## Supplied records
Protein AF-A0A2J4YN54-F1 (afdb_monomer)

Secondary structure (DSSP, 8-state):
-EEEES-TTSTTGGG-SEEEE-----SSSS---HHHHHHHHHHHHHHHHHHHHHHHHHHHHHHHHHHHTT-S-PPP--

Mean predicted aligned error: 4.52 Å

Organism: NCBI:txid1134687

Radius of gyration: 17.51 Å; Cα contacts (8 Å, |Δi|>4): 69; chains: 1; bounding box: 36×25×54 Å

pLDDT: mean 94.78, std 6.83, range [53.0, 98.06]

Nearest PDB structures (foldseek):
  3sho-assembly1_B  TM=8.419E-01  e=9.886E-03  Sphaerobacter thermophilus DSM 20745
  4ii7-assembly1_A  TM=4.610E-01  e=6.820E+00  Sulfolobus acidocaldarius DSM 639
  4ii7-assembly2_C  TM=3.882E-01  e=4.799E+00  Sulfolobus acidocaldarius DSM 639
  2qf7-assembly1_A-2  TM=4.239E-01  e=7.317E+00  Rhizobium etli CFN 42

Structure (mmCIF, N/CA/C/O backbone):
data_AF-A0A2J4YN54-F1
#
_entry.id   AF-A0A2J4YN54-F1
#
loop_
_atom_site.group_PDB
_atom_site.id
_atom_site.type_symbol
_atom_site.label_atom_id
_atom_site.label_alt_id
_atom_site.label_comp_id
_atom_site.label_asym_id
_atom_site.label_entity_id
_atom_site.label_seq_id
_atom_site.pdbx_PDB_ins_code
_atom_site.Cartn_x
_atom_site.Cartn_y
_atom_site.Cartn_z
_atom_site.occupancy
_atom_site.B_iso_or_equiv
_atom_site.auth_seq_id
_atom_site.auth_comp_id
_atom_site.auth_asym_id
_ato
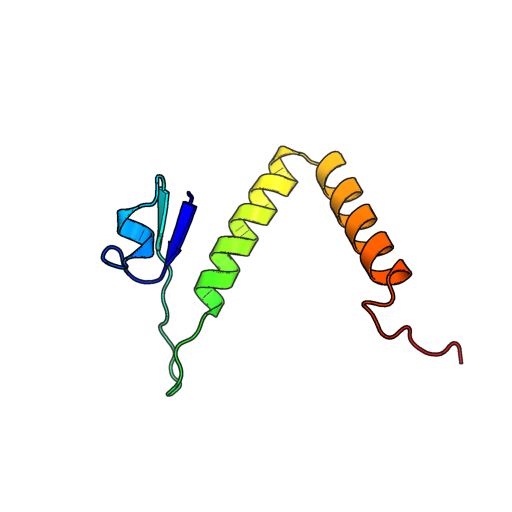m_site.auth_atom_id
_atom_site.pdbx_PDB_model_num
ATOM 1 N N . ILE A 1 1 ? -13.386 -1.619 -9.363 1.00 93.12 1 ILE A N 1
ATOM 2 C CA . ILE A 1 1 ? -12.034 -1.902 -8.826 1.00 93.12 1 ILE A CA 1
ATOM 3 C C . ILE A 1 1 ? -11.118 -0.722 -9.129 1.00 93.12 1 ILE A C 1
ATOM 5 O O . ILE A 1 1 ? -11.105 -0.259 -10.262 1.00 93.12 1 ILE A O 1
ATOM 9 N N . ILE A 1 2 ? -10.367 -0.239 -8.133 1.00 96.19 2 ILE A N 1
ATOM 10 C CA . ILE A 1 2 ? -9.273 0.725 -8.336 1.00 96.19 2 ILE A CA 1
ATOM 11 C C . ILE A 1 2 ? -7.957 -0.029 -8.124 1.00 96.19 2 ILE A C 1
ATOM 13 O O . ILE A 1 2 ? -7.735 -0.563 -7.038 1.00 96.19 2 ILE A O 1
ATOM 17 N N . ALA A 1 3 ? -7.110 -0.100 -9.148 1.00 97.50 3 ALA A
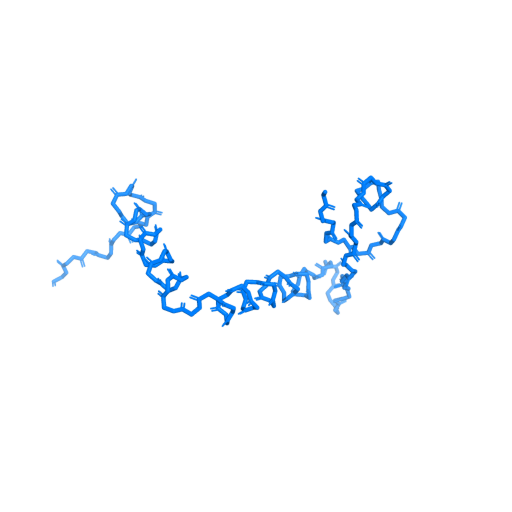 N 1
ATOM 18 C CA . ALA A 1 3 ? -5.791 -0.717 -9.074 1.00 97.50 3 ALA A CA 1
ATOM 19 C C . ALA A 1 3 ? -4.734 0.317 -8.680 1.00 97.50 3 ALA A C 1
ATOM 21 O O . ALA A 1 3 ? -4.631 1.368 -9.306 1.00 97.50 3 ALA A O 1
ATOM 22 N N . ILE A 1 4 ? -3.916 -0.006 -7.679 1.00 97.38 4 ILE A N 1
ATOM 23 C CA . ILE A 1 4 ? -2.672 0.709 -7.373 1.00 97.38 4 ILE A CA 1
ATOM 24 C C . ILE A 1 4 ? -1.539 -0.257 -7.715 1.00 97.38 4 ILE A C 1
ATOM 26 O O . ILE A 1 4 ? -1.394 -1.294 -7.071 1.00 97.38 4 ILE A O 1
ATOM 30 N N . THR A 1 5 ? -0.794 0.024 -8.780 1.00 97.25 5 THR A N 1
ATOM 31 C CA . THR A 1 5 ? 0.195 -0.905 -9.355 1.00 97.25 5 THR A CA 1
ATOM 32 C C . THR A 1 5 ? 1.346 -0.132 -9.986 1.00 97.25 5 THR A C 1
ATOM 34 O O . THR A 1 5 ? 1.231 1.053 -10.269 1.00 97.25 5 THR A O 1
ATOM 37 N N . ASP A 1 6 ? 2.473 -0.787 -10.
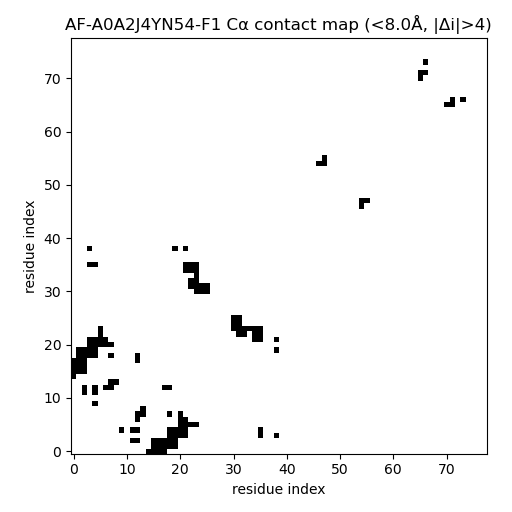198 1.00 96.44 6 ASP A N 1
ATOM 38 C CA . ASP A 1 6 ? 3.669 -0.220 -10.810 1.00 96.44 6 ASP A CA 1
ATOM 39 C C . ASP A 1 6 ? 3.691 -0.356 -12.339 1.00 96.44 6 ASP A C 1
ATOM 41 O O . ASP A 1 6 ? 4.552 0.216 -13.005 1.00 96.44 6 ASP A O 1
ATOM 45 N N . SER A 1 7 ? 2.737 -1.097 -12.913 1.00 96.25 7 SER A N 1
ATOM 46 C CA . SER A 1 7 ? 2.706 -1.390 -14.342 1.00 96.25 7 SER A CA 1
ATOM 47 C C . SER A 1 7 ? 1.298 -1.294 -14.934 1.00 96.25 7 SER A C 1
ATOM 49 O O . SER A 1 7 ? 0.373 -1.932 -14.423 1.00 96.25 7 SER A O 1
ATOM 51 N N . PRO A 1 8 ? 1.119 -0.578 -16.064 1.00 95.38 8 PRO A N 1
ATOM 52 C CA . PRO A 1 8 ? -0.172 -0.486 -16.747 1.00 95.38 8 PRO A CA 1
ATOM 53 C C . PRO A 1 8 ? -0.596 -1.802 -17.410 1.00 95.38 8 PRO A C 1
ATOM 55 O O . PRO A 1 8 ? -1.753 -1.950 -17.787 1.00 95.38 8 PRO A O 1
ATOM 58 N N . VAL A 1 9 ? 0.325 -2.757 -17.564 1.00 96.50 9 VAL A N 1
ATOM 59 C CA . VAL A 1 9 ? 0.045 -4.075 -18.154 1.00 96.50 9 VAL A CA 1
ATOM 60 C C . VAL A 1 9 ? -0.092 -5.173 -17.103 1.00 96.50 9 VAL A C 1
ATOM 62 O O . VAL A 1 9 ? -0.223 -6.345 -17.461 1.00 96.50 9 VAL A O 1
ATOM 65 N N . SER A 1 10 ? -0.069 -4.825 -15.811 1.00 96.75 10 SER A N 1
ATOM 66 C CA . SER A 1 10 ? -0.257 -5.809 -14.748 1.00 96.75 10 SER A CA 1
ATOM 67 C C . SER A 1 10 ? -1.631 -6.489 -14.873 1.00 96.75 10 SER A C 1
ATOM 69 O O . SER A 1 10 ? -2.601 -5.845 -15.285 1.00 96.75 10 SER A O 1
ATOM 71 N N . PRO A 1 11 ? -1.767 -7.776 -14.496 1.00 96.44 11 PRO A N 1
ATOM 72 C CA . PRO A 1 11 ? -3.062 -8.460 -14.538 1.00 96.44 11 PRO A CA 1
ATOM 73 C C . PRO A 1 11 ? -4.160 -7.728 -13.748 1.00 96.44 11 PRO A C 1
ATOM 75 O O . PRO A 1 11 ? -5.327 -7.747 -14.133 1.00 96.44 11 PRO A O 1
ATOM 78 N N . LEU A 1 12 ? -3.780 -7.036 -12.667 1.00 95.56 12 LEU A N 1
ATOM 79 C CA . LEU A 1 12 ? -4.697 -6.230 -11.865 1.00 95.56 12 LEU A CA 1
ATOM 80 C C . LEU A 1 12 ? -5.206 -4.997 -12.632 1.00 95.56 12 LEU A C 1
ATOM 82 O O . LEU A 1 12 ? -6.399 -4.709 -12.576 1.00 95.56 12 LEU A O 1
ATOM 86 N N . ALA A 1 13 ? -4.338 -4.296 -13.371 1.00 97.06 13 ALA A N 1
ATOM 87 C CA . ALA A 1 13 ? -4.725 -3.123 -14.161 1.00 97.06 13 ALA A CA 1
ATOM 88 C C . ALA A 1 13 ? -5.731 -3.468 -15.271 1.00 97.06 13 ALA A C 1
ATOM 90 O O . ALA A 1 13 ? -6.644 -2.693 -15.536 1.00 97.06 13 ALA A O 1
ATOM 91 N N . GLN A 1 14 ? -5
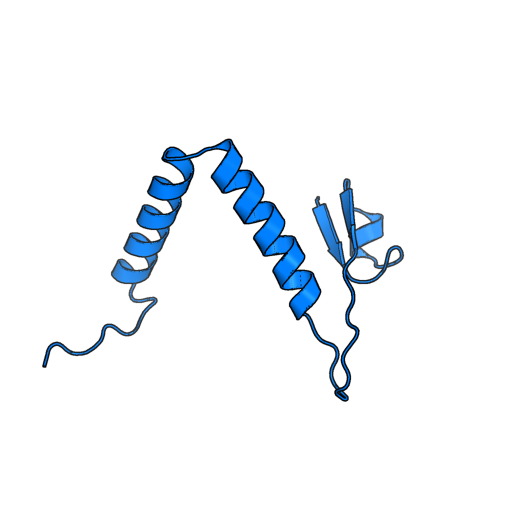.610 -4.653 -15.880 1.00 96.00 14 GLN A N 1
ATOM 92 C CA . GLN A 1 14 ? -6.465 -5.090 -16.995 1.00 96.00 14 GLN A CA 1
ATOM 93 C C . GLN A 1 14 ? -7.951 -5.219 -16.626 1.00 96.00 14 GLN A C 1
ATOM 95 O O . GLN A 1 14 ? -8.807 -5.165 -17.504 1.00 96.00 14 GLN A O 1
ATOM 100 N N . THR A 1 15 ? -8.260 -5.402 -15.341 1.00 95.81 15 THR A N 1
ATOM 101 C CA . THR A 1 15 ? -9.632 -5.597 -14.841 1.00 95.81 15 THR A CA 1
ATOM 102 C C . THR A 1 15 ? -10.127 -4.432 -13.977 1.00 95.81 15 THR A C 1
ATOM 104 O O . THR A 1 15 ? -11.202 -4.517 -13.383 1.00 95.81 15 THR A O 1
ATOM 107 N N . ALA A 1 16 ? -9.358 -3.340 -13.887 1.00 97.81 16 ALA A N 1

## What you have to do
Copy everything above from the line holding "ATOM 37 N N . ASP A 1 6 ? 2.473 -0.787 -10." down to the line holding "ATOM 46 C CA", both ends included, exactly as it stands and without the pictures.

## Output
ATOM 37 N N . ASP A 1 6 ? 2.473 -0.787 -10.
198 1.00 96.44 6 ASP A N 1
ATOM 38 C CA . ASP A 1 6 ? 3.669 -0.220 -10.810 1.00 96.44 6 ASP A CA 1
ATOM 39 C C . ASP A 1 6 ? 3.691 -0.356 -12.339 1.00 96.44 6 ASP A C 1
ATOM 41 O O . ASP A 1 6 ? 4.552 0.216 -13.005 1.00 96.44 6 ASP A O 1
ATOM 45 N N . SER A 1 7 ? 2.737 -1.097 -12.913 1.00 96.25 7 SER A N 1
ATOM 46 C CA . SER A 1 7 ? 2.706 -1.390 -14.342 1.00 96.25 7 SER A CA 1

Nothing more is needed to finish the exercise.